At Kanazawa University, researchers have uncovered a hidden layer of brain architecture that could reshape how we understand autism spectrum disorder: microscopic nets surrounding neurons in the cerebellum that, when disrupted, impair the very circuits that allow us to connect socially with others.

The discovery matters because autism spectrum disorder affects social interaction and communication in profound ways, yet scientists have struggled to pinpoint exactly how structural changes in the brain drive these challenges. For decades, the cerebellum was dismissed as merely the brain's motor control center—the part that keeps us coordinated and balanced. But in recent years, researchers have recognized it as a crucial regulator of higher-order functions like emotion, cognition, and social behavior. The molecular mechanism linking cerebellar changes to autism's social deficits, however, remained frustratingly unclear.
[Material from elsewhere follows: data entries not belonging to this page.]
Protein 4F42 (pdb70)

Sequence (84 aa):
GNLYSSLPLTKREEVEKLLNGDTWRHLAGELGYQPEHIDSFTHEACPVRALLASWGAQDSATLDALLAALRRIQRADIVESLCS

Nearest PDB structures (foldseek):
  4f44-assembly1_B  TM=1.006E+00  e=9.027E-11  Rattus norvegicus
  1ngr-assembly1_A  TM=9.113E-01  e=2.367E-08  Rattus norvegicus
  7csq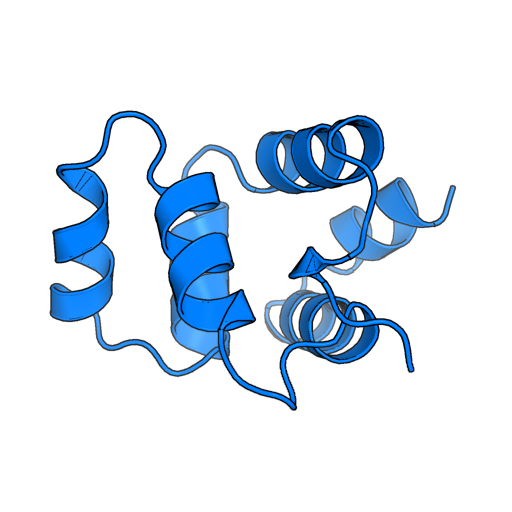-assembly1_A  TM=8.757E-01  e=2.240E-08  Homo sapiens
  2n83-assembly1_A  TM=8.826E-01  e=6.385E-08  Homo sapiens
  2n97-assembly1_B  TM=8.992E-01  e=2.534E-07  Homo sapiens

Organism: Rattus norvegicus (NCBI:txid10116)

Foldseek 3Di:
DAQPVPDPPVLVVLVLVVCPDCNLVLLLVLLPADPVSLVVLVPPPRSSVVSLVVSSVDPPRHPVVSCVSCVVSVNCVSVVVSVD

Radius of gyration: 11.76 Å; Cα contacts (8 Å, |Δi|>4): 69; chains: 1; bounding box: 32×27×26 Å

GO terms:
  GO:0043204 perikaryon (C, EXP)
  GO:0005886 plasma membrane (C, EXP)
  GO:0032590 dendrite membrane (C, IDA)
  GO:0032809 neuronal cell body membrane (C, IDA)
  GO:0043204 perikaryon (C, IDA)
  GO:0035025 positive regulation of Rho protein signal transduction (P, IDA)
  GO:0045334 clathrin-coated endocytic vesicle (C, IDA)
  GO:0035914 skeletal muscle cell differentiation (P, IEP)
  GO:0005635 nuclear envelope (C, IDA)
  GO:0005739 mitochondrion (C, IDA)
  GO:0009897 external side of plasma membrane (C, IDA)
  GO:0043410 positive regulation of MAPK cascade (P, IDA)
  GO:0045471 response to ethanol (P, IEP)
  GO:0045666 positive regulation of neuron differentiation (P, IDA)
  GO:0010977 negative regulation of neuron projection development (P, IDA)
  GO:0032496 response to lipopolysaccharide (P, IEP)
  GO:0051897 positive regu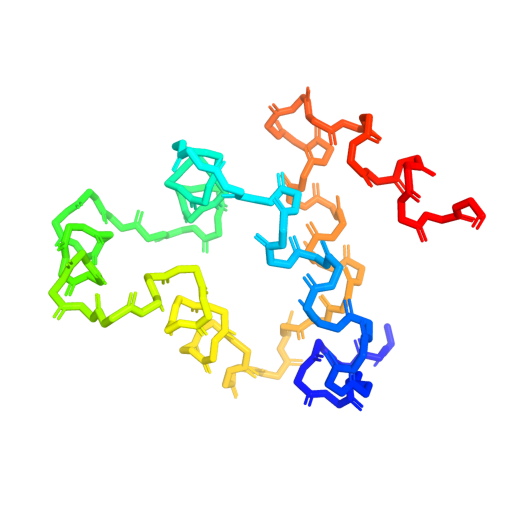lation of phosphatidylinositol 3-kinase/protein kinase B signal transduction (P, IDA)
  GO:0007283 spermatogenesis (P, IEP)
  GO:0048406 nerve growth factor binding (F, IDA)
  GO:0034599 cellular response to oxidative stress (P, IMP)

InterPro domains:
  IPR000488 Death domain [PF00531] (351-415)
  IPR000488 Death domain [PS50017] (354-419)
  IPR000488 Death domain [SM00005] (334-419)
  IPR001368 TNFR/NGFR cysteine-rich region [PF00020] (68-108)
  IPR001368 TNFR/NGFR cysteine-rich region [PF00020] (110-147)
  IPR001368 TNFR/NGFR cysteine-rich region [PF00020] (150-189)
  IPR001368 TNFR/NGFR cysteine-rich region [PS00652] (68-108)
  IPR001368 TNFR/NGFR cysteine-rich region [PS00652] (150-189)
  IPR001368 TNFR/NGFR cysteine-rich region [PS50050] (32-65)
  IPR001368 TNFR/NGFR cysteine-rich region [PS50050] (67-108)
  IPR001368 TNFR/NGFR cysteine-rich region [PS50050] (109-147)
  IPR001368 TNFR/NGFR cysteine-rich region [PS50050] (149-189)
  IPR001368 TNFR/NGFR cysteine-rich region [SM00208] (33-65)
  IPR001368 TNFR/NGFR cysteine-rich region [SM00208] (68-108)
  IPR001368 TNFR/NGFR cysteine-rich region [SM00208] (110-147)
  IPR001368 TNFR/NGFR cysteine-rich region [SM00208] (150-189)
  IPR011029 Death-like domain superfamily [G3DSA:1.10.533.10] (333-422)
  IPR011029 Death-like domain superfamily [SSF47986] (336-417)
  IPR022325 Tumour necrosis factor receptor 16 [PR01966] (51-61)
  IPR022325 Tumour necrosis factor receptor 16 [PR01966] (79-90)

Structure (mmCIF, N/CA/C/O backbone):
data_4F42
#
_entry.id   4F42
#
_cell.length_a   53.440
_cell.length_b   53.440
_cell.length_c   78.410
_cell.angle_alpha   90.00
_cell.angle_beta   90.00
_cell.angle_gamma   90.00
#
_symmetry.space_group_name_H-M   'P 43 21 2'
#
loop_
_entity.id
_entity.type
_entity.pdbx_description
1 polymer 'Tumor necrosis factor receptor superfamily member 16'
2 non-polymer '5-MERCAPTO-2-NITRO-BENZOIC ACID'
3 water water
#
loop_
_atom_site.group_PDB
_atom_site.id
_atom_site.type_symbol
_atom_site.label_atom_id
_atom_site.label_alt_id
_atom_site.label_comp_id
_atom_site.label_asym_id
_atom_site.label_entity_id
_atom_site.label_seq_id
_atom_site.pdbx_PDB_ins_code
_atom_site.Cartn_x
_atom_site.Cartn_y
_atom_site.Cartn_z
_atom_site.occupancy
_atom_site.B_iso_or_equiv
_atom_site.auth_seq_id
_atom_site.auth_comp_id
_atom_site.auth_asym_id
_atom_site.auth_atom_id
_atom_site.pdbx_PDB_model_num
ATOM 1 N N . GLY A 1 2 ? 13.963 3.265 15.766 1.00 35.21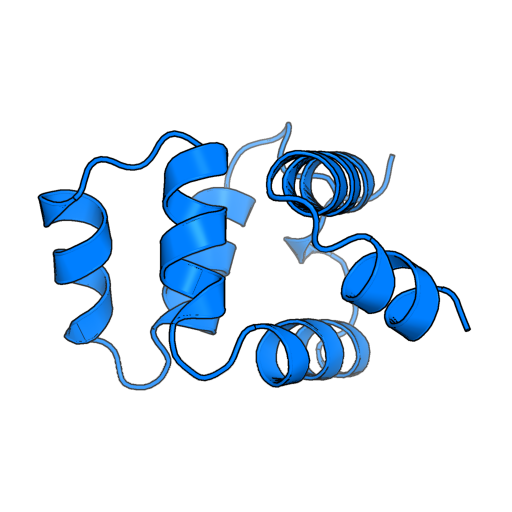 2 GLY A N 1
ATOM 2 C CA . GLY A 1 2 ? 13.700 2.239 16.820 1.00 35.22 2 GLY A CA 1
ATOM 3 C C . GLY A 1 2 ? 12.505 2.570 17.710 1.00 34.94 2 GLY A C 1
ATOM 4 O O . GLY A 1 2 ? 11.563 1.762 17.852 1.00 35.16 2 GLY A O 1
ATOM 5 N N . ASN A 1 3 ? 12.540 3.754 18.317 1.00 33.98 3 ASN A N 1
ATOM 6 C CA . ASN A 1 3 ? 11.498 4.140 19.254 1.00 33.26 3 ASN A CA 1
ATOM 7 C C . ASN A 1 3 ? 10.261 4.697 18.554 1.00 32.01 3 ASN A C 1
ATOM 8 O O . ASN A 1 3 ? 10.366 5.599 17.724 1.00 31.51 3 ASN A O 1
ATOM 13 N N . LEU A 1 4 ? 9.102 4.118 18.874 1.00 30.58 4 LEU A N 1
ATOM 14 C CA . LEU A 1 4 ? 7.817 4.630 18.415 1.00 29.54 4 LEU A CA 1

The Kanazawa team investigated two distinct ASD mouse models that represent different autism risk pathways: one exposed to prenatal valproic acid, an environmental risk factor, and another carrying a mutation in the Chd8 gene, a genetic risk factor. Despite these different origins, both models revealed the same striking finding: neurons in the deep cerebellar nuclei—the cerebellum's major output region—showed a marked reduction in perineuronal nets (PNNs), specialized extracellular matrix structures that wrap around neurons like protective lattices.

These PNNs are not mere scaffolding. They stabilize neuronal excitability, regulate synaptic signaling, and support the maturation of neural circuits. To understand what happens when they vanish, the researchers used an enzymatic approach to selectively degrade PNNs in the cerebellar nuclei of normal mice. The results were clear and sobering: mice with disrupted PNNs displayed impaired social behavior, showing reduced social interaction and decreased interest in unfamiliar mice. The structural change directly caused the behavioral change.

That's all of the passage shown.